South Africa identifies new COVID-19 variant — 8 notes

Researchers have identified a new COVID-19 variant called C.1.2. in South Africa that appears to have similar mutations as other variants of concern, according to research published Aug. 26 in preprint server medRxiv

Seven more notes:

1. Scientists first identified C.1.2. in May in the South African provinces of Mpumalanga and Gauteng. 

2. The strain accounted for 0.2 percent of genomes sequenced in South Africa, rising to 2 percent by July. 
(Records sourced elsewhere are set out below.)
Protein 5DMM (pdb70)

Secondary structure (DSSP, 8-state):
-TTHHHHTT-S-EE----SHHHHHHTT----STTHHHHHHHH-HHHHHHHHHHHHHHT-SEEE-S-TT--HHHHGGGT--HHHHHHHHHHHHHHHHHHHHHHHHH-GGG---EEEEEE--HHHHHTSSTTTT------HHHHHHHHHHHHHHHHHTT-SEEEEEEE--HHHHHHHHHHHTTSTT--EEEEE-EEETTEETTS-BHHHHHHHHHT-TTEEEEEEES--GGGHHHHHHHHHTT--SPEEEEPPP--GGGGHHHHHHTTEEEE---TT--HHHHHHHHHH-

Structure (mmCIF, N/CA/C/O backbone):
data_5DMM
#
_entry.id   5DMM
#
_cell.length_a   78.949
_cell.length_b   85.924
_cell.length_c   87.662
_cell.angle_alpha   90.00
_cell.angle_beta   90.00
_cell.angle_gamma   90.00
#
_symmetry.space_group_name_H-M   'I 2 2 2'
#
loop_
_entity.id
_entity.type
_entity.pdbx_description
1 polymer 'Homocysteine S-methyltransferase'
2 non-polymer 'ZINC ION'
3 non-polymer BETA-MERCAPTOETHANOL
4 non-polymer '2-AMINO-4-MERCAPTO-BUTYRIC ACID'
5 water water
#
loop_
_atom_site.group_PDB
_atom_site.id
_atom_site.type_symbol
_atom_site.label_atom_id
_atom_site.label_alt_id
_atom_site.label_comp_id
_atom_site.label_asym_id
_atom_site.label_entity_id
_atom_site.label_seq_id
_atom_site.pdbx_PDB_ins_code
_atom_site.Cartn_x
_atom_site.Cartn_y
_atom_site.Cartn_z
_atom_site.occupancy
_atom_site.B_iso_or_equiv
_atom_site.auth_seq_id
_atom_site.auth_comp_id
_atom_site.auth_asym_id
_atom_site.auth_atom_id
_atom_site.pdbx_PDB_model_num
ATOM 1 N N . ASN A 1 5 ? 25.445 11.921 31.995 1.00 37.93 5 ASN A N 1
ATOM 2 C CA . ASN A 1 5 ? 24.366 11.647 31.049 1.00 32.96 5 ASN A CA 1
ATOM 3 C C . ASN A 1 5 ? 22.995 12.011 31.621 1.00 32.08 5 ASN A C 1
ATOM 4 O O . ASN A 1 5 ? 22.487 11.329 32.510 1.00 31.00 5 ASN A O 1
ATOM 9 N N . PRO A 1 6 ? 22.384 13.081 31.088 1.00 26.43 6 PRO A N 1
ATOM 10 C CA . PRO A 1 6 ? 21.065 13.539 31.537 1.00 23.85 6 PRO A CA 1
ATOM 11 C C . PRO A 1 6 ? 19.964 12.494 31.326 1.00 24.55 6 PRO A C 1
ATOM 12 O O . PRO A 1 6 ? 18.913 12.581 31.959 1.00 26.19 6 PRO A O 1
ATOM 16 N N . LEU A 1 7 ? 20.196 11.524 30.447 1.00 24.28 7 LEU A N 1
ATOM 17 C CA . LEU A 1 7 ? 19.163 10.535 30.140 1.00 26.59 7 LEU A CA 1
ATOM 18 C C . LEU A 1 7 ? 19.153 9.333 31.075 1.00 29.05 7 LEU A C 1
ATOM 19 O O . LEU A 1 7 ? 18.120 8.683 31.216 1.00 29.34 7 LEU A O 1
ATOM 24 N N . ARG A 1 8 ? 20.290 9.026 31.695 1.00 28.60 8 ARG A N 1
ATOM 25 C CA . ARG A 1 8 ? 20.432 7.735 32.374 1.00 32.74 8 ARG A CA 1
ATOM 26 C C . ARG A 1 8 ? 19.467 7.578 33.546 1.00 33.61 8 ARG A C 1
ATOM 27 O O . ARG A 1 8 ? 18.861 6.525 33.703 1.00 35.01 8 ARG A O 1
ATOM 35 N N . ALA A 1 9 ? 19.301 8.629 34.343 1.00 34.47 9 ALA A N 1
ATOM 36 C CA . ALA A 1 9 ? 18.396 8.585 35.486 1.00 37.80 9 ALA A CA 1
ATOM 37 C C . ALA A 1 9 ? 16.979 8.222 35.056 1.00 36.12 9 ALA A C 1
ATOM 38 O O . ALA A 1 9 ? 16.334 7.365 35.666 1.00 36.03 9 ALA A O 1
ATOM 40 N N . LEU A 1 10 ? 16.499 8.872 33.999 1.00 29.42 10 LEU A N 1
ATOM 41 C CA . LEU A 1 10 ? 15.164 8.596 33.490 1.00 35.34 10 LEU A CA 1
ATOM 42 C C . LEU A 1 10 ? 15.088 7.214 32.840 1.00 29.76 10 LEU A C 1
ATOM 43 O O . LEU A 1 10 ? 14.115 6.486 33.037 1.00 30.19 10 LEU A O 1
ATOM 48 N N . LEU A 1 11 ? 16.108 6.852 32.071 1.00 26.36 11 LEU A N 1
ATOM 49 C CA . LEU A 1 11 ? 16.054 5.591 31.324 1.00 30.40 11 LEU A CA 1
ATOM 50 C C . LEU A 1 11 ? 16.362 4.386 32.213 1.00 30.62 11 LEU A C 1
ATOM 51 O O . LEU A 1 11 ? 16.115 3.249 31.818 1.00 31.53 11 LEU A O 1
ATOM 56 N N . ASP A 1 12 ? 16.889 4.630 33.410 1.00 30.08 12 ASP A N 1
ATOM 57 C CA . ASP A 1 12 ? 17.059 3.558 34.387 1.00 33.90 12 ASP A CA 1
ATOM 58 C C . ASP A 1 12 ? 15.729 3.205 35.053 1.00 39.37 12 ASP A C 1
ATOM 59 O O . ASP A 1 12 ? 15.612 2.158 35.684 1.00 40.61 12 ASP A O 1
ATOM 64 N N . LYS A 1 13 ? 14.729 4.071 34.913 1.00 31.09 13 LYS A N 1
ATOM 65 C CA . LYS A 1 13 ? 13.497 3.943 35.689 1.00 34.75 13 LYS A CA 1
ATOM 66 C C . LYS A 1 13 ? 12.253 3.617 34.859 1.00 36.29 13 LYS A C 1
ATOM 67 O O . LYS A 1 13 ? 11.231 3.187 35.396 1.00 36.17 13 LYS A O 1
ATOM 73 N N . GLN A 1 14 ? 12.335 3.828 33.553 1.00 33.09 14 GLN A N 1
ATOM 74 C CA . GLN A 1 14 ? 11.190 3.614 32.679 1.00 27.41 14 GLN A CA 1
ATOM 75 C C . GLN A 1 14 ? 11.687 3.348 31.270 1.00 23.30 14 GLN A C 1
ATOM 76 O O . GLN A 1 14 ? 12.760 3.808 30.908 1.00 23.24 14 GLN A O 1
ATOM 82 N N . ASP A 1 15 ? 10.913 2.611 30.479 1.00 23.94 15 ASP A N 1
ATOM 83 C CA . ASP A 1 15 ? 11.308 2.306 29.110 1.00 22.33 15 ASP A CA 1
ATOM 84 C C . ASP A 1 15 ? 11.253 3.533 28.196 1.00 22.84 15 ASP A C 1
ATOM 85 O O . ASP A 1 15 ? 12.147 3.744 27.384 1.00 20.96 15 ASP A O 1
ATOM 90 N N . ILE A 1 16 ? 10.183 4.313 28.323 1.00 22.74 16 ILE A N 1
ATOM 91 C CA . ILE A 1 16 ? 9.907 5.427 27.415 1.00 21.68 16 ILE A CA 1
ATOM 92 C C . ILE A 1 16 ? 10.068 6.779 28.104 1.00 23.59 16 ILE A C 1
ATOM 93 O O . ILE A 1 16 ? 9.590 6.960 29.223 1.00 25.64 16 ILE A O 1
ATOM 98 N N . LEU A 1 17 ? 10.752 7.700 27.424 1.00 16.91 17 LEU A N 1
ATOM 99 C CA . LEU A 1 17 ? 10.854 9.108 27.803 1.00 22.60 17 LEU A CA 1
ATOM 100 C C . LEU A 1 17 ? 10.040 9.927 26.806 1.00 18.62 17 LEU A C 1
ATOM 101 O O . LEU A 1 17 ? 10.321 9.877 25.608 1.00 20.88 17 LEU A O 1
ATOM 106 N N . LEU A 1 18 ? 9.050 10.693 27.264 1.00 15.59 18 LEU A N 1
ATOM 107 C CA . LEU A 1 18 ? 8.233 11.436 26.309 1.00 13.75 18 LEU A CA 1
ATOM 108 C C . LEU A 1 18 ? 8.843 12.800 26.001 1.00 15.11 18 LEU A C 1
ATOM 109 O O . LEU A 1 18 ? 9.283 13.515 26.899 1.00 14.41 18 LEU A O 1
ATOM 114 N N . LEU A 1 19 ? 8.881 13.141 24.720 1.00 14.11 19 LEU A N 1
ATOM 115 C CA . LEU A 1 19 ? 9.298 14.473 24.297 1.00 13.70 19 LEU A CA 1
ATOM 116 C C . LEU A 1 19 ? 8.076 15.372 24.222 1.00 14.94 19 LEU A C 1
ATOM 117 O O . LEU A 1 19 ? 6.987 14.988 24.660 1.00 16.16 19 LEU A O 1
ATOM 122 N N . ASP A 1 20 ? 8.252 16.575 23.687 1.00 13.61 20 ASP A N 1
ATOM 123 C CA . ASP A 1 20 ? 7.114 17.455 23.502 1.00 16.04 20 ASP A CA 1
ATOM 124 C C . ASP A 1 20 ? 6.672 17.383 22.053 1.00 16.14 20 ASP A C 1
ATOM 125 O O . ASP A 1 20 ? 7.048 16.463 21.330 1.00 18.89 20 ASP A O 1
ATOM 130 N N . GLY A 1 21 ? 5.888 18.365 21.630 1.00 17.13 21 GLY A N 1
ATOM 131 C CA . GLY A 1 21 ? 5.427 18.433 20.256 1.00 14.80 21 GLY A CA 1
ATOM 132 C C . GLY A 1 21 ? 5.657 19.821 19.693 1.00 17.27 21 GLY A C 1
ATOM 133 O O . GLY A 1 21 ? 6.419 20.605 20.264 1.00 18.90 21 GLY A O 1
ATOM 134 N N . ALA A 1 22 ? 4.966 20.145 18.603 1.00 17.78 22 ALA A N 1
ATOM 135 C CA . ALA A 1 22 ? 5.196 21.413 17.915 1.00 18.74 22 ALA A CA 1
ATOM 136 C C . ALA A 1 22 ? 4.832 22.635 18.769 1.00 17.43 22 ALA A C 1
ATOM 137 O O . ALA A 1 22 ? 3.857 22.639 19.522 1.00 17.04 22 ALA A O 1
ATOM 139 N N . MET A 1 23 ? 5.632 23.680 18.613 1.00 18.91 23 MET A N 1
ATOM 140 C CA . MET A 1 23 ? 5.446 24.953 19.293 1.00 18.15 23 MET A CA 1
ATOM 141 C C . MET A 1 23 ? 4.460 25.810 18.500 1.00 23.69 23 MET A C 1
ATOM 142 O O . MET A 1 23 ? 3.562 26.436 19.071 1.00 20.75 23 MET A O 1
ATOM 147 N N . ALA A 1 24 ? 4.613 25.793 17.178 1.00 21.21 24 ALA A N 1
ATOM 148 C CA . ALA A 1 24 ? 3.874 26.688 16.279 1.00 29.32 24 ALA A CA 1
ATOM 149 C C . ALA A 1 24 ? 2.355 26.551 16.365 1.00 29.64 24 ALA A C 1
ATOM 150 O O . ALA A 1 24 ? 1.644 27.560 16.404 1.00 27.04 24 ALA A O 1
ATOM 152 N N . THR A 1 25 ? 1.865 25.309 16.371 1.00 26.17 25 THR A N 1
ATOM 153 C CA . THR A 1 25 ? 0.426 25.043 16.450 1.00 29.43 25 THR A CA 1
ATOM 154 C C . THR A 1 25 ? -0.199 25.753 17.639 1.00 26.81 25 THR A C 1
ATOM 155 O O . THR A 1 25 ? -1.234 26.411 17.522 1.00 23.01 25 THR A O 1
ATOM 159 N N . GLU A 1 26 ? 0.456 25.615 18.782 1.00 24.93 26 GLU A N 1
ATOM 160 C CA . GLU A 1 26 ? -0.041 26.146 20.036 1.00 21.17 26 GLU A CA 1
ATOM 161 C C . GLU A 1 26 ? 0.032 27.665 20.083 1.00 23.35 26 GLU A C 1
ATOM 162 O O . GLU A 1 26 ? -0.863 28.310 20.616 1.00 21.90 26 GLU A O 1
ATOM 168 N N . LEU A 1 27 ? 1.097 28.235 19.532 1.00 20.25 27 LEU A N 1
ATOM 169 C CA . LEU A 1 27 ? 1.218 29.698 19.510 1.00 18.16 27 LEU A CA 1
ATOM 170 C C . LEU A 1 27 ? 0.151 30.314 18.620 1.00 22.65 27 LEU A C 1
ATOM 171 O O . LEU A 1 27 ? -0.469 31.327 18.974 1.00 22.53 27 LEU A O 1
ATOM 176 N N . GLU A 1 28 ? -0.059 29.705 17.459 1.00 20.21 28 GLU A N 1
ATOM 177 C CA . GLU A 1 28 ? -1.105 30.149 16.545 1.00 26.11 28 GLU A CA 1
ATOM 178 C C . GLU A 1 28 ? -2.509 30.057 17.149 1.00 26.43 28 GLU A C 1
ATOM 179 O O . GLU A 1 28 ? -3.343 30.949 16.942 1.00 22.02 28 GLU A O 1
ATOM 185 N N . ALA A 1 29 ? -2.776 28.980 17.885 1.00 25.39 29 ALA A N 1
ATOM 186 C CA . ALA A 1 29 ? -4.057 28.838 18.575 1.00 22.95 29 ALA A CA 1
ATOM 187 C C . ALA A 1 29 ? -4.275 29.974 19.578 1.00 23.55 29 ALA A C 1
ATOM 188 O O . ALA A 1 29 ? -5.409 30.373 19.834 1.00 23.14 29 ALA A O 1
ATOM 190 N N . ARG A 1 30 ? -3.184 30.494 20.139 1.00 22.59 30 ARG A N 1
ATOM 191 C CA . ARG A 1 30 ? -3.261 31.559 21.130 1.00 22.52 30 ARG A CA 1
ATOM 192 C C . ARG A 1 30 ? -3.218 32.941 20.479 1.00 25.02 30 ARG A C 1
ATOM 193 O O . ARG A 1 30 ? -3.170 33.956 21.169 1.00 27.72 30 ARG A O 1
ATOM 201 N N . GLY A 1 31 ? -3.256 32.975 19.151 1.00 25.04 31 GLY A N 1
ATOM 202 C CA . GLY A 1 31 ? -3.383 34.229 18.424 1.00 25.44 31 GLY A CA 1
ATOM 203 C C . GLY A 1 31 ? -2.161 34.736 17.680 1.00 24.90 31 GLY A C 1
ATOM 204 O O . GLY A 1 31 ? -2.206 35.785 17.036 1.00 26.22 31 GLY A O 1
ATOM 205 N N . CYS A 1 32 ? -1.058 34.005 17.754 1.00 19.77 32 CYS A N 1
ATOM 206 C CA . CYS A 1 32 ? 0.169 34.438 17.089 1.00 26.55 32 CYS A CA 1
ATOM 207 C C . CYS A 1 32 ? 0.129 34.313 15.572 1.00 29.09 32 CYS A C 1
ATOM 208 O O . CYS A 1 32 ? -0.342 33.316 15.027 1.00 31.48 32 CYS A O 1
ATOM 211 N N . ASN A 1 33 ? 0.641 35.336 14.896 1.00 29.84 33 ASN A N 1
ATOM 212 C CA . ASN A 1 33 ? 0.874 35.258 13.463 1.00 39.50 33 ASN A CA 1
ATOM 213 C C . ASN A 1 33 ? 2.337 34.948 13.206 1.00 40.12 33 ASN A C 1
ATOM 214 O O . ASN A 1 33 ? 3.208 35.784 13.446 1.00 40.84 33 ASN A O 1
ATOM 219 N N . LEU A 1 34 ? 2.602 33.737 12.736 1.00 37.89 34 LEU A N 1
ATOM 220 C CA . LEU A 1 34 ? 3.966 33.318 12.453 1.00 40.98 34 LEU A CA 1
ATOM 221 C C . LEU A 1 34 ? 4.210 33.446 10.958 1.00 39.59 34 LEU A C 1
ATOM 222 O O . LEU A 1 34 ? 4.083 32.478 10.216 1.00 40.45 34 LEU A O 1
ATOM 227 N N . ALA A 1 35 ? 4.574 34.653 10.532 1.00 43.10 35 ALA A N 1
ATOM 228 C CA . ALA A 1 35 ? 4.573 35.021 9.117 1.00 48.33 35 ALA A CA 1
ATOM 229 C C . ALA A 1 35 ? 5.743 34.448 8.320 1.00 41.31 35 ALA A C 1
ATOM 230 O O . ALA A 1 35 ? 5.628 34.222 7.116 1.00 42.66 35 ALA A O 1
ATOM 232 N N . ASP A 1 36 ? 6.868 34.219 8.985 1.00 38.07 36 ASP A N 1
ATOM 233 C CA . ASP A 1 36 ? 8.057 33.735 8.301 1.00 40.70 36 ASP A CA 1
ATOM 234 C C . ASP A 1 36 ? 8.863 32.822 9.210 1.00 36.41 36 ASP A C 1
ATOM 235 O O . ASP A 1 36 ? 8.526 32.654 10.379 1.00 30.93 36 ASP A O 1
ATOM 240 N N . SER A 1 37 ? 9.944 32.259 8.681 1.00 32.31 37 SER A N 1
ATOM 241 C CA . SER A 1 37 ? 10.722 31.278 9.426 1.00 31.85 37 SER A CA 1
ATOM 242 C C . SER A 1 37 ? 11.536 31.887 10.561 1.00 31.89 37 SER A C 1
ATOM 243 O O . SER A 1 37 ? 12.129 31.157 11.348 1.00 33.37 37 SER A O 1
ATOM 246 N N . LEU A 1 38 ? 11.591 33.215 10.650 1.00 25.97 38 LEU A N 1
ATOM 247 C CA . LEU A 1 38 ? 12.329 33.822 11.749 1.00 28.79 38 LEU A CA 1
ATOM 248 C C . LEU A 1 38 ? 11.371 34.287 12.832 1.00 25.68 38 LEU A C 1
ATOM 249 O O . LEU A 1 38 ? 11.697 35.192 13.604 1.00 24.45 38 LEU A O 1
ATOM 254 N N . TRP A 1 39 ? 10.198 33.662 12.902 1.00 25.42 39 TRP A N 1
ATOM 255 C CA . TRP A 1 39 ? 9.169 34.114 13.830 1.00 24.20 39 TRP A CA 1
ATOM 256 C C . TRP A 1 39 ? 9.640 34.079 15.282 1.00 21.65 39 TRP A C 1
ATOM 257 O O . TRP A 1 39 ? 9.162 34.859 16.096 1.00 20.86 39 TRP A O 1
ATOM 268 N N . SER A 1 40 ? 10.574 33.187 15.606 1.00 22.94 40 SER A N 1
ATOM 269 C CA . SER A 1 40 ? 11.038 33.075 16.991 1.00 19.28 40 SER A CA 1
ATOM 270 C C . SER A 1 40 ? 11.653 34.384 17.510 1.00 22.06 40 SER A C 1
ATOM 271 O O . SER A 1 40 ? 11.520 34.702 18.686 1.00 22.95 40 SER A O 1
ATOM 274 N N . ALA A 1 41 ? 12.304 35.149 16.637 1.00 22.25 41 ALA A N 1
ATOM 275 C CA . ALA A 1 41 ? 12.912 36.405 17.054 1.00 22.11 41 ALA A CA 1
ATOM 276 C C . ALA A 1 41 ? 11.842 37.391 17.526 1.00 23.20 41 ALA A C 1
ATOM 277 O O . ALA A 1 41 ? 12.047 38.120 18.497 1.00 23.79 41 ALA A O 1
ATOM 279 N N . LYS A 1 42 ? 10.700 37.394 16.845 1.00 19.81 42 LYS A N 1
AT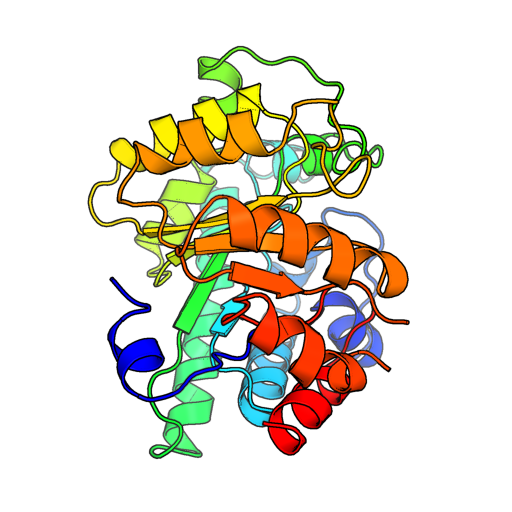OM 280 C CA . LYS A 1 42 ? 9.606 38.272 17.219 1.00 20.31 42 LYS A CA 1
ATOM 281 C C . LYS A 1 42 ? 8.927 37.781 18.485 1.00 18.87 42 LYS A C 1
ATOM 282 O O . LYS A 1 42 ? 8.733 38.538 19.428 1.00 20.74 42 LYS A O 1
ATOM 288 N N . VAL A 1 43 ? 8.561 36.506 18.514 1.00 18.71 43 VAL A N 1
ATOM 289 C CA . VAL A 1 43 ? 7.804 35.995 19.658 1.00 19.61 43 VAL A CA 1
ATOM 290 C C . VAL A 1 43 ? 8.645 35.980 20.935 1.00 18.03 43 VAL A C 1
ATOM 291 O O . VAL A 1 43 ? 8.130 36.241 22.024 1.00 19.48 43 VAL A O 1
ATOM 295 N N . LEU A 1 44 ? 9.942 35.698 20.814 1.00 17.79 44 LEU A N 1
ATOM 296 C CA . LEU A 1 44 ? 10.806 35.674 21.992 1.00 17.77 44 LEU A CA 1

3. C.1.2. contains mutations that have been seen in other variants of concern, including alpha, beta and gamma, that "are associated with increased transmissibility and reduced neutralization sensitivity," the report said.

4. As of Aug. 13, the variant has been detected in six of South Africa's nine provinces, as well as the Democratic Republic of Congo, Mauritius, New Zealand, Portugal and Switzerland. 

5. C.1.2. is a sublineage of C.1. — the dominant strain during South Africa's first COVID-19 surge in mid-2020. 

6. "It has only been detected in around 100 genomes, a very low number," Dr. Tulio de Oliveira, director of Krisp, said during an Aug. 31 conference, Bloomberg reported. "It's still a very small percentage, but again we're really keeping a good eye on that. It has all of the signatures of immune escape."

7. The strain does not yet have a Greek alphabet designation because the World Health Organization has not deemed it a variant of concern or interest.